2.5.2 Africa  Africa is a developing part of the world with many countries. Issues such as a poor communication infrastructure, language differences and conflicts causing diplomatic issues between neighboring countries, affect ATC coordination.
The obtainment of equipment is often limited or uncoordinated so new equipment cannot link to neighboring countries.  Most of the communication infrastructure is provided by external service providers who fail to provide reliable communication links and are affected by the general economic environment. LoA’s are nonexistent in conflict areas. In areas where LoA’s do apply, they are often not reviewed enough to address any shortcomings. As a result a significant number of incidents in Africa are related to coordination.  An example of an incident caused by a lack of coordination is in the area at the borders of Zimbabwe, Zambia, Botswana and Namibia. The airports of respectively Victoria Falls, Livingstone, Kasane and Katima Mulilo are close to each other; the first 3 are within a 30nm radius of each other, while Katima Mulilo is about 20 minutes away. There are no direct telephone lines and a VHF link was put in place as alternative means of communication. However due to terrain, the VHF link sometimes fails. A light aircraft departed from Victoria Falls to Kasane. Due to lack of communication possibilities the pilot was requested to contact Kasane and forward his estimate on their frequency. However, while still relaying estimates to Kasane, the pilot had to make an emergency landing in Zimbabwe. Kasane tower didn’t have any possibilities to contact Victoria Falls tower, who lost contact with the aircraft, about the emergency so the rescue vehicles that Kasane dispatched were held up at the border, by the Zimbabwean border authorities who were not aware of the emergency. Coordination incidents have been noted to increase significantly when new procedures are introduced. These procedures are often introduced without any simulation for controllers beforehand or with very little coordination with neighboring ANSPs. Better-prepared introductions of new procedures or the use of any type of communication mentioned below, would reduce the number of incidents.

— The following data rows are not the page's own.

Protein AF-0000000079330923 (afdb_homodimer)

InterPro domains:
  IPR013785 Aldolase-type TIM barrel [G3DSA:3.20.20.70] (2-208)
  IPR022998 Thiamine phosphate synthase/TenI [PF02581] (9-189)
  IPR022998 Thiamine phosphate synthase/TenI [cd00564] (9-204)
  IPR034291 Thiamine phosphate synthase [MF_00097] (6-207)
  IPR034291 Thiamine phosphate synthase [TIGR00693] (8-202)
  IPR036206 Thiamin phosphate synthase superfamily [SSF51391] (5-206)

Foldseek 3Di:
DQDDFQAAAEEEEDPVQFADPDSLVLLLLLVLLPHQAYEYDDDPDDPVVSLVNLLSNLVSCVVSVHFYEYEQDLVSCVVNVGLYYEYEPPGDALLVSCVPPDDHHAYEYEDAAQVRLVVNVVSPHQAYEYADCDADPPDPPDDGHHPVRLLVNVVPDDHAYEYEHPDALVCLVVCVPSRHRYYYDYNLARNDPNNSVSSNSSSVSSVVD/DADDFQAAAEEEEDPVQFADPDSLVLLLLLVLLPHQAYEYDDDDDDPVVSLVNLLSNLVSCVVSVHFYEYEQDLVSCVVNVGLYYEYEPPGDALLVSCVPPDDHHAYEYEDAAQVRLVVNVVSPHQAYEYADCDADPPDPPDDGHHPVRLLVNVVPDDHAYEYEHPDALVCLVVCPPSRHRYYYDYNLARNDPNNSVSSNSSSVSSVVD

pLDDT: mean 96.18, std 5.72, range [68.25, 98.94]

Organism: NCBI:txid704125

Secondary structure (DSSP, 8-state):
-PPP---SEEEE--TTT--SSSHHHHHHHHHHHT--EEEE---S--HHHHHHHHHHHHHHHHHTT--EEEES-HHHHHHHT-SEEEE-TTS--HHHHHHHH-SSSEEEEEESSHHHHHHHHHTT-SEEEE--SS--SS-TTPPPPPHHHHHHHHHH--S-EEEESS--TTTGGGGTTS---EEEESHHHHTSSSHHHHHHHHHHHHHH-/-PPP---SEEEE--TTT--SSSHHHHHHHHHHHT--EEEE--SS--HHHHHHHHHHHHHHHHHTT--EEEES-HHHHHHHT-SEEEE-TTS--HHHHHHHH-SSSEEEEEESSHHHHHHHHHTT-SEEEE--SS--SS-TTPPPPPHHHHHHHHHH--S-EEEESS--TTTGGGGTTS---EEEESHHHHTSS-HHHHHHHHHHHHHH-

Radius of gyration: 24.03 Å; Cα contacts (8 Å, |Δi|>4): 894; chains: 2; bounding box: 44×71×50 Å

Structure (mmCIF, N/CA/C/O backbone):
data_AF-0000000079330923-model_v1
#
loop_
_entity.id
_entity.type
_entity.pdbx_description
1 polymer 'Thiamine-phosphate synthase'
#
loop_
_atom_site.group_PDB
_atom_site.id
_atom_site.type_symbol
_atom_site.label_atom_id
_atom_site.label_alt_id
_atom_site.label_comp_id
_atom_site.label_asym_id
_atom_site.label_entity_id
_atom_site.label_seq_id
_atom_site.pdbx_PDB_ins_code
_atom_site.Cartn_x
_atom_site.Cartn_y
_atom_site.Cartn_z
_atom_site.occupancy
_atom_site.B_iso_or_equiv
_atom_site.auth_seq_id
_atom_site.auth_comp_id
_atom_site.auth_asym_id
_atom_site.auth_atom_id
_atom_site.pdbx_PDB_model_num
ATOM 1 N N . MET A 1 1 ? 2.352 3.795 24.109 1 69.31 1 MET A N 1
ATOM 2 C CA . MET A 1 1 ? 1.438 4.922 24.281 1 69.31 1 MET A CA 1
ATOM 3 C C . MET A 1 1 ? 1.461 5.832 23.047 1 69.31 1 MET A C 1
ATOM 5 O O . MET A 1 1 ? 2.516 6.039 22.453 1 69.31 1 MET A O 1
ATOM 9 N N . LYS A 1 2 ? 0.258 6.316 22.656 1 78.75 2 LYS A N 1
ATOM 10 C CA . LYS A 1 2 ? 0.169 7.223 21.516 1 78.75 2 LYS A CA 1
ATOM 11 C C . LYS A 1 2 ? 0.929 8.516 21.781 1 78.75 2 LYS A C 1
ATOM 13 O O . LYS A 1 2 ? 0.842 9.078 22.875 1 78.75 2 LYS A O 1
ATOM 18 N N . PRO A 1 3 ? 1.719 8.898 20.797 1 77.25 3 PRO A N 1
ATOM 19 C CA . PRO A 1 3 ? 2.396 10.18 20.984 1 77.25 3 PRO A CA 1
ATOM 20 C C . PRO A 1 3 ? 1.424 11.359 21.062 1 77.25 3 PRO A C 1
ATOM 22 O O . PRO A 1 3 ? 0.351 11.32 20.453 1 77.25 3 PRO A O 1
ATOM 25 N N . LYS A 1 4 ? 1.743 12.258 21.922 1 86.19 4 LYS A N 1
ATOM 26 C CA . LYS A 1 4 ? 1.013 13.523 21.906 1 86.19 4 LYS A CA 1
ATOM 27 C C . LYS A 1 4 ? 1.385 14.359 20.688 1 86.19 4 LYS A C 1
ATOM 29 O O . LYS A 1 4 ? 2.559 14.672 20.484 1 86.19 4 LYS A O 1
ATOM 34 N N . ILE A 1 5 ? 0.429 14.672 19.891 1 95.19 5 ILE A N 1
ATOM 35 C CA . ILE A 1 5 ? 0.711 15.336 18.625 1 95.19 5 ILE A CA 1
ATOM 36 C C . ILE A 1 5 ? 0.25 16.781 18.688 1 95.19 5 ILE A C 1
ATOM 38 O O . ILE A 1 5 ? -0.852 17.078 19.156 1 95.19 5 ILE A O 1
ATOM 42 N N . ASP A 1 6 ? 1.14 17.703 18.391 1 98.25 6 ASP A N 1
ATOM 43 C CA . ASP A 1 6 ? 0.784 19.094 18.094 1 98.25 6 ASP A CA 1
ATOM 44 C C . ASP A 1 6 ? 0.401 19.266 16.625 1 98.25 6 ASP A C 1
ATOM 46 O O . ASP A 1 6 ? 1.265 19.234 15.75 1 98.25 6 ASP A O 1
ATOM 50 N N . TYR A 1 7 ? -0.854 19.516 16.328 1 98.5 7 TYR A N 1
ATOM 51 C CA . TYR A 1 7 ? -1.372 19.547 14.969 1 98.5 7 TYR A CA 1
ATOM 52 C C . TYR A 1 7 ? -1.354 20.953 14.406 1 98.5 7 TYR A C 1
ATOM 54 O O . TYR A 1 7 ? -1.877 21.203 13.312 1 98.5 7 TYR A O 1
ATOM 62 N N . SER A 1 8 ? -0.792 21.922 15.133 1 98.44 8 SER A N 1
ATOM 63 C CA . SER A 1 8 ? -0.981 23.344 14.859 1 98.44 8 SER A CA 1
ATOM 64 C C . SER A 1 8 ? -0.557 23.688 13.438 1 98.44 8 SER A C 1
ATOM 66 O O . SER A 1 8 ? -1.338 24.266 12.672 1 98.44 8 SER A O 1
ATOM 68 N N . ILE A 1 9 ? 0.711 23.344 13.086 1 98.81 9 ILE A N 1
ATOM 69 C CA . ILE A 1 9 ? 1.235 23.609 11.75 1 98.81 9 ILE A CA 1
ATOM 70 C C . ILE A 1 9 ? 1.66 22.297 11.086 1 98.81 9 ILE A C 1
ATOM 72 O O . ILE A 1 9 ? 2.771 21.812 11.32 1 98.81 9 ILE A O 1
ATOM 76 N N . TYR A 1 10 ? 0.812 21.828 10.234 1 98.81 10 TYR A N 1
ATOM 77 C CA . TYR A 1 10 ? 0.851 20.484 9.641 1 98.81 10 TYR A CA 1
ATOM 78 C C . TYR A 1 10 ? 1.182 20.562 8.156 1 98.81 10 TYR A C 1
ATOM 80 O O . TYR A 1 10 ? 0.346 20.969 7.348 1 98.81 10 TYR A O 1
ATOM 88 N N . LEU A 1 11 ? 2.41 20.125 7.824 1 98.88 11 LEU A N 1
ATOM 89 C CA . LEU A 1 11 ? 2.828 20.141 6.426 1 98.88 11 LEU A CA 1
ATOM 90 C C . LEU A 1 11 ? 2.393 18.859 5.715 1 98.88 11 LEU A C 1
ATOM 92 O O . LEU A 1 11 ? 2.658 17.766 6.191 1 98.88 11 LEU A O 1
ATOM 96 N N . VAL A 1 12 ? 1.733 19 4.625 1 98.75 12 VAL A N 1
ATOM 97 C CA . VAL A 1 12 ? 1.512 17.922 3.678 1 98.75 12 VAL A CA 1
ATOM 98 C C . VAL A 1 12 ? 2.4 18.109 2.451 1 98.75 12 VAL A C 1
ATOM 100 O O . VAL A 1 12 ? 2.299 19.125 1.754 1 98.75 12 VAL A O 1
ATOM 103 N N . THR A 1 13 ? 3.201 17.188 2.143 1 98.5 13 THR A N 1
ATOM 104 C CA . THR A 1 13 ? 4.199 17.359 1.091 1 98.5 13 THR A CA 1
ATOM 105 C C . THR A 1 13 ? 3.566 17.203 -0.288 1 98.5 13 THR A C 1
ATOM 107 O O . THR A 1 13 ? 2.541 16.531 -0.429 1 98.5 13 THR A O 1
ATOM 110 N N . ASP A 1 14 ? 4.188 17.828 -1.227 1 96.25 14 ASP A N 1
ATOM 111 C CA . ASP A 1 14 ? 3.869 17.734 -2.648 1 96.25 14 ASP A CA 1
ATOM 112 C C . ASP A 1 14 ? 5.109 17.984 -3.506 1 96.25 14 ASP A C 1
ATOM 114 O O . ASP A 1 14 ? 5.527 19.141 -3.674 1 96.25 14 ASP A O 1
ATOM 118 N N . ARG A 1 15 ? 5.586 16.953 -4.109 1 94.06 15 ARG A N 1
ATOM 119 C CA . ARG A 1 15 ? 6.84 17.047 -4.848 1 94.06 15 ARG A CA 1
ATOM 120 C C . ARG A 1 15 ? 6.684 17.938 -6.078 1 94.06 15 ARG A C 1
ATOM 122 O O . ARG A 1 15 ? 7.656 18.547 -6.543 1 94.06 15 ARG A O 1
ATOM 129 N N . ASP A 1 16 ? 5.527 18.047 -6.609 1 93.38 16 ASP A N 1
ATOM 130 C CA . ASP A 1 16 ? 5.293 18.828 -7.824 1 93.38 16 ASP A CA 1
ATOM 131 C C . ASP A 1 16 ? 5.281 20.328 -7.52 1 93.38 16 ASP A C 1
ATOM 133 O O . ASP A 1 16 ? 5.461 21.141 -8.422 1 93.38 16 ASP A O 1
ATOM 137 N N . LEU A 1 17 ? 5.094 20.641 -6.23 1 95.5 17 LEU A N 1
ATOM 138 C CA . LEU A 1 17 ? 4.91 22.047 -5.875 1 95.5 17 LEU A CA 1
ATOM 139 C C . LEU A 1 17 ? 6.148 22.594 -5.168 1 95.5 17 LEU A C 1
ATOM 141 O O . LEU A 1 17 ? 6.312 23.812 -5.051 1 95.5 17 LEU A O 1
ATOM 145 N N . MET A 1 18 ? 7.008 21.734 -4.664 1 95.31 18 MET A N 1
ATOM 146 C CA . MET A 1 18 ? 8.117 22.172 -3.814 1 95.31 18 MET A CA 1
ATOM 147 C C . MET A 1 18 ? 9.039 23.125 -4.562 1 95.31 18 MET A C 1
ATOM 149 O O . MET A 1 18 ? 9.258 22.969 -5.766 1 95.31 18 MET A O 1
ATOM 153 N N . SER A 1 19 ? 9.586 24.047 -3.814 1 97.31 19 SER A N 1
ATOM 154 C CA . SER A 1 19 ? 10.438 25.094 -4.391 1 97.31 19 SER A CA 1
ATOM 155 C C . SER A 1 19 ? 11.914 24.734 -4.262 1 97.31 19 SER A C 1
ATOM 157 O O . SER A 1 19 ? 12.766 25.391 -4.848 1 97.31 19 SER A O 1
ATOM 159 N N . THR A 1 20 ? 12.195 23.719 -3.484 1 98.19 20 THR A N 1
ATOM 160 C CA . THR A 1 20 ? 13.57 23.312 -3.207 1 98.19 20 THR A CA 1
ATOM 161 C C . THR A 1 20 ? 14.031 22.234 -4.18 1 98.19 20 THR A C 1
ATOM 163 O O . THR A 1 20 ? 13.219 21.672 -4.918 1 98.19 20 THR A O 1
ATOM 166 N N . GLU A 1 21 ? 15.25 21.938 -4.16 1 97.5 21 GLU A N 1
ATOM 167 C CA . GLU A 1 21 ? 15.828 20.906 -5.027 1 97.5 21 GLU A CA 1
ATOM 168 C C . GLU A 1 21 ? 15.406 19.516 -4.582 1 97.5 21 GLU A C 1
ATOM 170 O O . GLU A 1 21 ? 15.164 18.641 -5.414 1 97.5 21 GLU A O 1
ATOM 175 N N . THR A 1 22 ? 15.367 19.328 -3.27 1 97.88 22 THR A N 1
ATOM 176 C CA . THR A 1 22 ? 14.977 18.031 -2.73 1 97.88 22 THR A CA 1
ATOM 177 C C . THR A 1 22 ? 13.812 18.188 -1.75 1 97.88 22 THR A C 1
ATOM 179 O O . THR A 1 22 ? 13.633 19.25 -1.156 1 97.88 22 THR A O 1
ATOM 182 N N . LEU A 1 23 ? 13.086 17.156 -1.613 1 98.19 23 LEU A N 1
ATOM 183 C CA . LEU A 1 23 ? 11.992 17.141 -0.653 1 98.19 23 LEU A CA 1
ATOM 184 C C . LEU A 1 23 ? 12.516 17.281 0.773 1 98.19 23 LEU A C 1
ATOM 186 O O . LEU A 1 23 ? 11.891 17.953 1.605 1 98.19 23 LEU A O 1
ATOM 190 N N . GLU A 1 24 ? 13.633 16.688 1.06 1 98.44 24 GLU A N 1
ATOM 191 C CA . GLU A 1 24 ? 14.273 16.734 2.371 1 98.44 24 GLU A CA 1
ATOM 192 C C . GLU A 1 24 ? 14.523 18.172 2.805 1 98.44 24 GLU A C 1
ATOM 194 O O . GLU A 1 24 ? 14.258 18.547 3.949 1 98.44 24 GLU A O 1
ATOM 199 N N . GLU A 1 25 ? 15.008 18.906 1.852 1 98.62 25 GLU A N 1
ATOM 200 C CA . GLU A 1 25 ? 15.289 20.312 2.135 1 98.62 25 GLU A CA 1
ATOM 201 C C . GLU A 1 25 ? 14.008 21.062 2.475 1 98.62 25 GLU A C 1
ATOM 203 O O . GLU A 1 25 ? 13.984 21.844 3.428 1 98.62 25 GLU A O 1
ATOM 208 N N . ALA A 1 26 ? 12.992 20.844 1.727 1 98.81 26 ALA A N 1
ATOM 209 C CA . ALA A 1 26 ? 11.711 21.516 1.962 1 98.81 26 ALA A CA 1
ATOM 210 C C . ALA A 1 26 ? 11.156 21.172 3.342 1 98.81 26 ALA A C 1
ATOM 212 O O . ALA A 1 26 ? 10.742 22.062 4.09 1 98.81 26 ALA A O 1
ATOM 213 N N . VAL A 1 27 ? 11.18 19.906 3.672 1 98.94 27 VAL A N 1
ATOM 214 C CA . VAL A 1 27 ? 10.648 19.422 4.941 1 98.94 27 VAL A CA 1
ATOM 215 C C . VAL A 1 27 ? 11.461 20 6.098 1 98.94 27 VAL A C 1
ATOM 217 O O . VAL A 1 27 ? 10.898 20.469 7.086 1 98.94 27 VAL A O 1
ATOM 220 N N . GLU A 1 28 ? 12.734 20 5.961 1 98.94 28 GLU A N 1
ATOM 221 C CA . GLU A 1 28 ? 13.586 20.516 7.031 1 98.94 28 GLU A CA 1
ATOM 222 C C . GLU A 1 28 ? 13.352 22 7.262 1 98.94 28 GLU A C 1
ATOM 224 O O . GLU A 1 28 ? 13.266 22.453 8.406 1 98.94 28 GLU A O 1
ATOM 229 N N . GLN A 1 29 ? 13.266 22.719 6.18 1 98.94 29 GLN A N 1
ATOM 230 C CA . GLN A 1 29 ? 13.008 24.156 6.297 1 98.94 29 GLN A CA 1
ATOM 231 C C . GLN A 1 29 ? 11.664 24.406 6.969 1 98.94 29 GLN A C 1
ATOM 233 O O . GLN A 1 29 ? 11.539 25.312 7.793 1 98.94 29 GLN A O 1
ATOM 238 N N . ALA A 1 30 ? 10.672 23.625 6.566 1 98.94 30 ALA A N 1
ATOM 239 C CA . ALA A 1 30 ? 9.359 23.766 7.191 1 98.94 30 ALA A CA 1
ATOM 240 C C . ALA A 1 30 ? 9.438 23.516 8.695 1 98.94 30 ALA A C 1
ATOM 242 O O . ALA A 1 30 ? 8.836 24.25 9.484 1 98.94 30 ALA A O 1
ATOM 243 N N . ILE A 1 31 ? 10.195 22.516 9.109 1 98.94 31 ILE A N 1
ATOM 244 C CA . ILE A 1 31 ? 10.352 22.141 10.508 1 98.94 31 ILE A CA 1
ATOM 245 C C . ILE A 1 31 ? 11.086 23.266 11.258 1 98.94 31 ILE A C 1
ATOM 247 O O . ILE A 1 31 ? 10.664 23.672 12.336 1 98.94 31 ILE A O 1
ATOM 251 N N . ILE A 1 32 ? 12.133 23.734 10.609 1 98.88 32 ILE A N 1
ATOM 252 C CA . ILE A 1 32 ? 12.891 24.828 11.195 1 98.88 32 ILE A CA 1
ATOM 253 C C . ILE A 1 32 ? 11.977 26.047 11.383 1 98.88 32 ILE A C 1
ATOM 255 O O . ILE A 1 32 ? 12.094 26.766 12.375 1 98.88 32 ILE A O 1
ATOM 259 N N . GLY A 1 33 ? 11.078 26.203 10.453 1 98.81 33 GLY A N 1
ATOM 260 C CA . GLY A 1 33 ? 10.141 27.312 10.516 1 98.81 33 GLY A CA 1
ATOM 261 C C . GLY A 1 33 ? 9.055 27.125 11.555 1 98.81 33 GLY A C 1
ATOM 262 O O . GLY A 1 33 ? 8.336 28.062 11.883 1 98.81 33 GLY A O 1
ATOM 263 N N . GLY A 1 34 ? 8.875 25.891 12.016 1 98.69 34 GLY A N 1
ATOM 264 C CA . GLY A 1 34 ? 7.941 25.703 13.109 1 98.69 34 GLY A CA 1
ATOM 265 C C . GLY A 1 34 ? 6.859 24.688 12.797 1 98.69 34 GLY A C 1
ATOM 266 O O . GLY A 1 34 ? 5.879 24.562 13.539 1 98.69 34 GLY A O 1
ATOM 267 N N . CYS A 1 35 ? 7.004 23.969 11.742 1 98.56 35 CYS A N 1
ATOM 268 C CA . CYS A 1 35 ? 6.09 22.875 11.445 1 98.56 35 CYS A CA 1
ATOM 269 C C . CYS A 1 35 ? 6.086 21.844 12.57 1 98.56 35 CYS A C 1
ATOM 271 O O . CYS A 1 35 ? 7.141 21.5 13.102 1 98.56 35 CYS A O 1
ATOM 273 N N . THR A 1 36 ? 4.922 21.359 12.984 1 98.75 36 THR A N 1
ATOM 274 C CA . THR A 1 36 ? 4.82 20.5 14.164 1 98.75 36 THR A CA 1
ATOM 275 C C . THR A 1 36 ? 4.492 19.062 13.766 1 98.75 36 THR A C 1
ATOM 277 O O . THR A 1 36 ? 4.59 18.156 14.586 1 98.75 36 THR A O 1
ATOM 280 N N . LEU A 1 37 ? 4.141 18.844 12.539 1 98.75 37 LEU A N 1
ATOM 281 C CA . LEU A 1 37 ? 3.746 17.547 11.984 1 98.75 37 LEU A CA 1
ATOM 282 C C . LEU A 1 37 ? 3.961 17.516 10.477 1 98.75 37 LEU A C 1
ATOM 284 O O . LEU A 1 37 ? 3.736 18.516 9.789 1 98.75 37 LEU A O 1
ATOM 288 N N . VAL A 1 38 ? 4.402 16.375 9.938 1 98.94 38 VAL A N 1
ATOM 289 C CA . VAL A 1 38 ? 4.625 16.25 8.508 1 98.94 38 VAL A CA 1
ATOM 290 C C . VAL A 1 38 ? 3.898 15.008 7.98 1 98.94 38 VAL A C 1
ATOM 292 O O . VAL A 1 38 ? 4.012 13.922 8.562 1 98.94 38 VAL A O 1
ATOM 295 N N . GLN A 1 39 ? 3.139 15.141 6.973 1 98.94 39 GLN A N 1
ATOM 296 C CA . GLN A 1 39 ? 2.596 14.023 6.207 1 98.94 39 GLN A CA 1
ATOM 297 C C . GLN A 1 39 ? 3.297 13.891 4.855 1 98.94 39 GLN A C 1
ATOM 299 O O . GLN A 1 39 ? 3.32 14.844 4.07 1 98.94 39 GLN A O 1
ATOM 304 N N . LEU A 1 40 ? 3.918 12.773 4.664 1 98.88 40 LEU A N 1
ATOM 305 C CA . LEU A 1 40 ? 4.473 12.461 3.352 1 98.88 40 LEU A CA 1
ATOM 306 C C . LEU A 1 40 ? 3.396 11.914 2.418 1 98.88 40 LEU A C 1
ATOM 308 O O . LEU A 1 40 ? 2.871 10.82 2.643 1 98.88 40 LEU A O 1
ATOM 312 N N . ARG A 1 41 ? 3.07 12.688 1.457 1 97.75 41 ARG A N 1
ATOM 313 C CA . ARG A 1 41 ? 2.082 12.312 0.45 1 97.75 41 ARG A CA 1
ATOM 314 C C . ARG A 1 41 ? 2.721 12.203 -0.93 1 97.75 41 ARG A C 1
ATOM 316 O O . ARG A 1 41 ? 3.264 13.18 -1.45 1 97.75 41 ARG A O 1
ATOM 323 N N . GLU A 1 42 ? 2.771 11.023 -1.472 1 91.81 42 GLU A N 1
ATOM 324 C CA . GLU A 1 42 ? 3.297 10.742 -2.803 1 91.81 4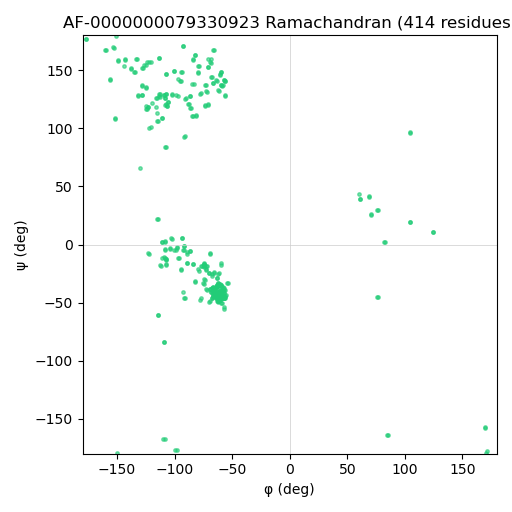2 GLU A CA 1
ATOM 325 C C . GLU A 1 42 ? 2.225 10.133 -3.705 1 91.81 42 GLU A C 1
ATOM 327 O O . GLU A 1 42 ? 1.677 9.078 -3.4 1 91.81 42 GLU A O 1
ATOM 332 N N . LYS A 1 43 ? 2.088 10.922 -4.766 1 80 43 LYS A N 1
ATOM 333 C CA . LYS A 1 43 ? 1.124 10.414 -5.742 1 80 43 LYS A CA 1
ATOM 334 C C . LYS A 1 43 ? 1.824 9.664 -6.867 1 80 43 LYS A C 1
ATOM 336 O O . LYS A 1 43 ? 2.969 9.969 -7.211 1 80 43 LYS A O 1
ATOM 341 N N . ASP A 1 44 ? 1.346 8.617 -7.395 1 81.38 44 ASP A N 1
ATOM 342 C CA . ASP A 1 44 ? 1.788 7.93 -8.602 1 81.38 44 ASP A CA 1
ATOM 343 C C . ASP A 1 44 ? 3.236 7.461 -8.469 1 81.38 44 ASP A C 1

2.5.3. Europe  Although European ATS Units often have suitable equipment for data distribution, there are examples from both the past and nowadays where a lack of coordination caused incidents.  The airports of Berlin Tempelhof and Berlin Schonefeld are situated only 6nm from each other. During the Cold War, Tempelhof, being in West-Berlin and Schonefeld in East-Berlin, had no coordination or ways of communicating at all. However Tempelhof traffic would sometimes cross Schonefeld final. The only way for Schonefeld to know about the traffic was seeing it on radar, if radar was available. This resulted in several incidents.  Since 1974, several parties are trying to find a solution for the political issues in Cyprus. Eurocontrol and ICAO have knowledge about the problems and ICAO doesn’t recognize Turkish side as a country. The UN, Northern Cyprus Turkish side and Cyprus are trying to solve it. These issues also affect Air Traffic Control. In order to minimize the problem, the Cyprus Civil Aviation Authority has issued instructions to aircraft operators so that when an aircraft is flying over Turkey on a route that will bring it over Cyprus, the pilot must call Nicosia ACC 10 minutes prior to entering Cyprus FIR, giving details of its flight.  In the Uberlingen accident in 2002, an air traffic controller from an adjacent ATC unit, who saw the upcoming crash, was unable to reach the air traffic controller working the two colliding aircraft, because the phone line was not working due to maintenance. Other means of communication, which could serve as a backup, where not available.

2.5.4. North America The 3 geographically largest countries in North America, Canada, the USA and Mexico used the North American Aviation Trilateral to establish a process for development of a seamless interface between automation systems, focusing on the automated exchange of ICAO flight data. Meetings began in 1998, and the first interconnection occurred in 2005 between the USA and Mexico. By 2009, the Canadian, US, and Mexican operational automation flight interfaces were complete. In 2011, Havana successfully implemented the automation Interface with Miami to expand the interchange into the Caribbean and Gulf of Mexico.

2.6  While nations with fluid diplomatic relations and similar technical level can easily agree to establish common goals for the fluidity of air traffic across their common boundary, the situation can be much more difficult between two countries maintaining some disputes. In such a case even the drafting of a LoA can be a complicated issue. However in the US/Cuba situation, there is still an economic barrier, but the automation interface was established between the countries in a collaborative way.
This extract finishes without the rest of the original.